Przyciągnął ją do siebie i zaczął łaskotać. Wyrywała się, piszcząc, ale był dużo silniejszy. Gdy w końcu dał jej spokój, opadła, dysząc ze zmęczenia i wtuliła się w jego ramię. Zastanawiała się nad namówieniem go na coś więcej niż łaskotki, gdy powróciły nurtujące ją pytania.

– A tak właściwie, to dlaczego krzyczałeś? – spytała podnosząc głowę i spoglądając głęboko w jego brązowe oczy.

– A krzyczałem? – zdziwił się. Przytaknęła, czym skłoniła go do namysłu. Zastanawiał się chwilę marszcząc brwi, zanim odpowiedział:

– Chyba coś mi się śniło… Coś z kotem… – wzruszył ramionami, dając jej do zrozumienia, że to nie jest dla niego jakaś ważna kwestia, ale zaraz dodał:

– A tak, pamiętam już. – Skrzywił się. – Śniło mi się, że Felek wsadził łeb do kaloryfera, a ty chciałaś go wyciągnąć i urwałaś mu główkę…

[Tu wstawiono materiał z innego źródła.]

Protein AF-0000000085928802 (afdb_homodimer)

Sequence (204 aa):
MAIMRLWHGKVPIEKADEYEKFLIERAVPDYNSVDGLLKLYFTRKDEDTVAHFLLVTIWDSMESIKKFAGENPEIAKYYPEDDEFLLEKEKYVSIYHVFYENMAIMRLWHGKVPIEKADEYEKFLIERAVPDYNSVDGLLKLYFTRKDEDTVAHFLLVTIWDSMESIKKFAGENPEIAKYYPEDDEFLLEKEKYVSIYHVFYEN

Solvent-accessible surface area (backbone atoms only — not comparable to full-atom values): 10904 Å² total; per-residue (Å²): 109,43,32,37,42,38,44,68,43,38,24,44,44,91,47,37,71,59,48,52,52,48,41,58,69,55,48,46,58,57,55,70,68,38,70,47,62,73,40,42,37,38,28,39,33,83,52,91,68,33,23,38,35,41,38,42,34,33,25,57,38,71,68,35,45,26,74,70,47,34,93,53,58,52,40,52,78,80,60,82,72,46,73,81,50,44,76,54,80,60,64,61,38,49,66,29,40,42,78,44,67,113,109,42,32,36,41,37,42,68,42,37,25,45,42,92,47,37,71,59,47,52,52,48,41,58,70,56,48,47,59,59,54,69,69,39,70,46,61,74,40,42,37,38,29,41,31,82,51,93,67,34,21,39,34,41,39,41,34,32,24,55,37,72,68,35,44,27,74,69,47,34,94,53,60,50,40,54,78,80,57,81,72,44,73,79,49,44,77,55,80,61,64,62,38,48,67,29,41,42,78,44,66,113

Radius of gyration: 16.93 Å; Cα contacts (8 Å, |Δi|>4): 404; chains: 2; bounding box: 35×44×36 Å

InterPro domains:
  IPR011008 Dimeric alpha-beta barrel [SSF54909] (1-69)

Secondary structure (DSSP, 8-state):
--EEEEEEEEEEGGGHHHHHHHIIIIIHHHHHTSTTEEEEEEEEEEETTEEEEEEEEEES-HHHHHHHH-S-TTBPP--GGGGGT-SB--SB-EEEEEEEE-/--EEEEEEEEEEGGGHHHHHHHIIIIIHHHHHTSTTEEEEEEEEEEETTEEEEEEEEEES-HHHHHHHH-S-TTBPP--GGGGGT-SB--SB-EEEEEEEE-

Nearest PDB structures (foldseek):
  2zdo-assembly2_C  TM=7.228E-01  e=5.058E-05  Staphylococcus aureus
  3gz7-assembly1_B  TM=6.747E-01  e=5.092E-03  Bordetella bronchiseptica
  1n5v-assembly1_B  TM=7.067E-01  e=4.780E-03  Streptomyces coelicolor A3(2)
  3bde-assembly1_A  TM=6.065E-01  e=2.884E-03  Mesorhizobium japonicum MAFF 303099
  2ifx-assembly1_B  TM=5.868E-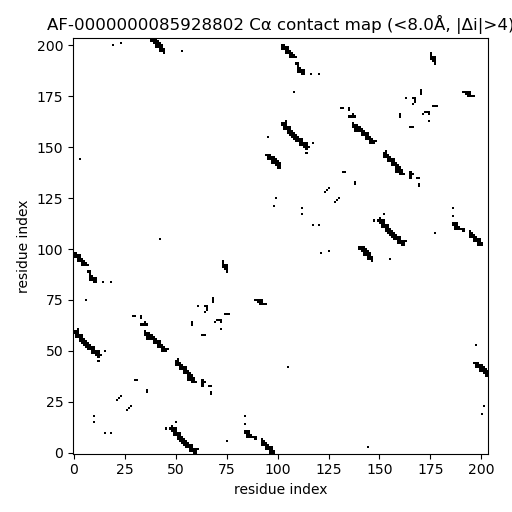01  e=4.096E-02  Cupriavidus necator

Structure (mmCIF, N/CA/C/O backbone):
data_AF-0000000085928802-model_v1
#
loop_
_entity.id
_entity.type
_entity.pdbx_description
1 polymer 'Antibiotic biosynthesis monooxygenase'
#
loop_
_atom_site.group_PDB
_atom_site.id
_atom_site.type_symbol
_atom_site.label_atom_id
_atom_site.label_alt_id
_atom_site.label_comp_id
_atom_site.label_asym_id
_atom_site.label_entity_id
_atom_site.label_seq_id
_atom_site.pdbx_PDB_ins_code
_atom_site.Cartn_x
_atom_site.Cartn_y
_atom_site.Cartn_z
_atom_site.occupancy
_atom_site.B_iso_or_equiv
_atom_site.auth_seq_id
_atom_site.auth_comp_id
_atom_site.auth_asym_id
_atom_site.auth_atom_id
_atom_site.pdbx_PDB_model_num
ATOM 1 N N . MET A 1 1 ? -15.789 4.406 -7.289 1 86.31 1 MET A N 1
ATOM 2 C CA . MET A 1 1 ? -14.625 4.75 -6.484 1 86.31 1 MET A CA 1
ATOM 3 C C . MET A 1 1 ? -13.594 3.627 -6.512 1 86.31 1 MET A C 1
ATOM 5 O O . MET A 1 1 ? -13.953 2.449 -6.566 1 86.31 1 MET A O 1
ATOM 9 N N . ALA A 1 2 ? -12.297 3.883 -6.637 1 98.25 2 ALA A N 1
ATOM 10 C CA . ALA A 1 2 ? -11.266 2.861 -6.805 1 98.25 2 ALA A CA 1
ATOM 11 C C . ALA A 1 2 ? -10.984 2.143 -5.488 1 98.25 2 ALA A C 1
ATOM 13 O O . ALA A 1 2 ? -11.297 2.658 -4.414 1 98.25 2 ALA A O 1
ATOM 14 N N . ILE A 1 3 ? -10.664 0.906 -5.562 1 98.88 3 ILE A N 1
ATOM 15 C CA . ILE A 1 3 ? -10.391 0.052 -4.414 1 98.88 3 ILE A CA 1
ATOM 16 C C . ILE A 1 3 ? -8.945 -0.433 -4.461 1 98.88 3 ILE A C 1
ATOM 18 O O . ILE A 1 3 ? -8.469 -0.878 -5.508 1 98.88 3 ILE A O 1
ATOM 22 N N . MET A 1 4 ? -8.297 -0.273 -3.396 1 98.94 4 MET A N 1
ATOM 23 C CA . MET A 1 4 ? -6.922 -0.752 -3.27 1 98.94 4 MET A CA 1
ATOM 24 C C . MET A 1 4 ? -6.875 -2.076 -2.514 1 98.94 4 MET A C 1
ATOM 26 O O . MET A 1 4 ? -7.469 -2.205 -1.44 1 98.94 4 MET A O 1
ATOM 30 N N . ARG A 1 5 ? -6.25 -3.059 -3.084 1 98.88 5 ARG A N 1
ATOM 31 C CA . ARG A 1 5 ? -6.043 -4.375 -2.492 1 98.88 5 ARG A CA 1
ATOM 32 C C . ARG A 1 5 ? -4.559 -4.66 -2.289 1 98.88 5 ARG A C 1
ATOM 34 O O . ARG A 1 5 ? -3.758 -4.496 -3.211 1 98.88 5 ARG A O 1
ATOM 41 N N . LEU A 1 6 ? -4.148 -5.004 -1.066 1 98.94 6 LEU A N 1
ATOM 42 C CA . LEU A 1 6 ? -2.752 -5.227 -0.712 1 98.94 6 LEU A CA 1
ATOM 43 C C . LEU A 1 6 ? -2.529 -6.672 -0.272 1 98.94 6 LEU A C 1
ATOM 45 O O . LEU A 1 6 ? -3.154 -7.137 0.682 1 98.94 6 LEU A O 1
ATOM 49 N N . TRP A 1 7 ? -1.639 -7.32 -0.896 1 98.88 7 TRP A N 1
ATOM 50 C CA . TRP A 1 7 ? -1.154 -8.633 -0.482 1 98.88 7 TRP A CA 1
ATOM 51 C C . TRP A 1 7 ? 0.281 -8.547 0.027 1 98.88 7 TRP A C 1
ATOM 53 O O . TRP A 1 7 ? 1.131 -7.906 -0.596 1 98.88 7 TRP A O 1
ATOM 63 N N . HIS A 1 8 ? 0.536 -9.102 1.146 1 98.88 8 HIS A N 1
ATOM 64 C CA . HIS A 1 8 ? 1.867 -9.117 1.743 1 98.88 8 HIS A CA 1
ATOM 65 C C . HIS A 1 8 ? 2.396 -10.539 1.884 1 98.88 8 HIS A C 1
ATOM 67 O O . HIS A 1 8 ? 1.653 -11.445 2.262 1 98.88 8 HIS A O 1
ATOM 73 N N . GLY A 1 9 ? 3.662 -10.758 1.584 1 98.69 9 GLY A N 1
ATOM 74 C CA . GLY A 1 9 ? 4.336 -12.031 1.771 1 98.69 9 GLY A CA 1
ATOM 75 C C . GLY A 1 9 ? 5.793 -11.883 2.172 1 98.69 9 GLY A C 1
ATOM 76 O O . GLY A 1 9 ? 6.441 -10.898 1.818 1 98.69 9 GLY A O 1
ATOM 77 N N . LYS A 1 10 ? 6.309 -12.852 2.936 1 98.81 10 LYS A N 1
ATOM 78 C CA . LYS A 1 10 ? 7.707 -12.891 3.35 1 98.81 10 LYS A CA 1
ATOM 79 C C . LYS A 1 10 ? 8.445 -14.047 2.68 1 98.81 10 LYS A C 1
ATOM 81 O O . LYS A 1 10 ? 7.953 -15.18 2.662 1 98.81 10 LYS A O 1
ATOM 86 N N . VAL A 1 11 ? 9.562 -13.727 2.24 1 98.81 11 VAL A N 1
ATOM 87 C CA . VAL A 1 11 ? 10.422 -14.68 1.55 1 98.81 11 VAL A CA 1
ATOM 88 C C . VAL A 1 11 ? 11.836 -14.617 2.131 1 98.81 11 VAL A C 1
ATOM 90 O O . VAL A 1 11 ? 12.328 -13.531 2.451 1 98.81 11 VAL A O 1
ATOM 93 N N . PRO A 1 12 ? 12.516 -15.844 2.346 1 98.75 12 PRO A N 1
ATOM 94 C CA . PRO A 1 12 ? 13.938 -15.742 2.691 1 98.75 12 PRO A CA 1
ATOM 95 C C . PRO A 1 12 ? 14.727 -14.891 1.702 1 98.75 12 PRO A C 1
ATOM 97 O O . PRO A 1 12 ? 14.516 -14.984 0.49 1 98.75 12 PRO A O 1
ATOM 100 N N . ILE A 1 13 ? 15.57 -14.117 2.312 1 98.62 13 ILE A N 1
ATOM 101 C CA . ILE A 1 13 ? 16.281 -13.125 1.515 1 98.62 13 ILE A CA 1
ATOM 102 C C . ILE A 1 13 ? 17.016 -13.812 0.366 1 98.62 13 ILE A C 1
ATOM 104 O O . ILE A 1 13 ? 17.125 -13.258 -0.73 1 98.62 13 ILE A O 1
ATOM 108 N N . GLU A 1 14 ? 17.438 -15.008 0.544 1 98.44 14 GLU A N 1
ATOM 109 C CA . GLU A 1 14 ? 18.219 -15.727 -0.455 1 98.44 14 GLU A CA 1
ATOM 110 C C . GLU A 1 14 ? 17.344 -16.141 -1.641 1 98.44 14 GLU A C 1
ATOM 112 O O . GLU A 1 14 ? 17.875 -16.484 -2.705 1 98.44 14 GLU A O 1
ATOM 117 N N . LYS A 1 15 ? 16.047 -16.109 -1.483 1 98.69 15 LYS A N 1
ATOM 118 C CA . LYS A 1 15 ? 15.133 -16.516 -2.545 1 98.69 15 LYS A CA 1
ATOM 119 C C . LYS A 1 15 ? 14.414 -15.32 -3.156 1 98.69 15 LYS A C 1
ATOM 121 O O . LYS A 1 15 ? 13.578 -15.484 -4.051 1 98.69 15 LYS A O 1
ATOM 126 N N . ALA A 1 16 ? 14.703 -14.195 -2.721 1 98.75 16 ALA A N 1
ATOM 127 C CA . ALA A 1 16 ? 13.938 -12.992 -3.053 1 98.75 16 ALA A CA 1
ATOM 128 C C . ALA A 1 16 ? 14 -12.703 -4.551 1 98.75 16 ALA A C 1
ATOM 130 O O . ALA A 1 16 ? 12.977 -12.406 -5.172 1 98.75 16 ALA A O 1
ATOM 131 N N . ASP A 1 17 ? 15.172 -12.742 -5.129 1 98.62 17 ASP A N 1
ATOM 132 C CA . ASP A 1 17 ? 15.336 -12.453 -6.547 1 98.62 17 ASP A CA 1
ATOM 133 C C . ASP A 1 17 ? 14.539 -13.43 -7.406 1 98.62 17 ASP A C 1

Ciarki przeszły po plecach Anny. Znów poczuła tę złowrogą obecność. Chyba już dziś nie zaśnie. I odechciało jej się seksu.

 

***

Książka wysunęła się ze zmartwiałej kobiecej dłoni i upadła cicho na dywan. Anna nie zwróciła na to uwagi. Siedziała sztywna, z nerwami napiętymi jak postronki, niezdolna do wydania z siebie jakiegokolwiek dźwięku. Patrzyła tylko na Felineusza, który znowu TO robił. Znowu siedział skulony, a zjeżona wzdłuż kręgosłupa sierść układała się w grzebień przypominający irokeza na głowie punka. Wpatrywał się w jedno miejsce na suficie i syczał cicho.

Najgorsze było to, że na suficie nic nie było. Żadnej muchy, komara czy innego owada, który mógłby zainteresować kota. Żadnej plamki czy brudu. Nic się nie działo u sąsiadów – powinni być teraz w pracy, zresztą cienkie sufity w bloku przepuszczały wszystkie dźwięki – odgłosy kroków, dzwoniący telefon czy szum uruchamianego komputera.

A w mieszkaniu Anny, pomijając syczenie Felka, panowała absolutna cisza, nieprzyjemnie dźwięcząca w uszach. Nie słychać było ćwierkania ptaków za oknem czy normalnych odgłosów ulicy. Ania czuła narastające przerażenie. To był piąty raz w przeciągu tego tygodnia, ósmy od tamtego dziwnego niedzielnego poranka. TO zdarzało się coraz częściej.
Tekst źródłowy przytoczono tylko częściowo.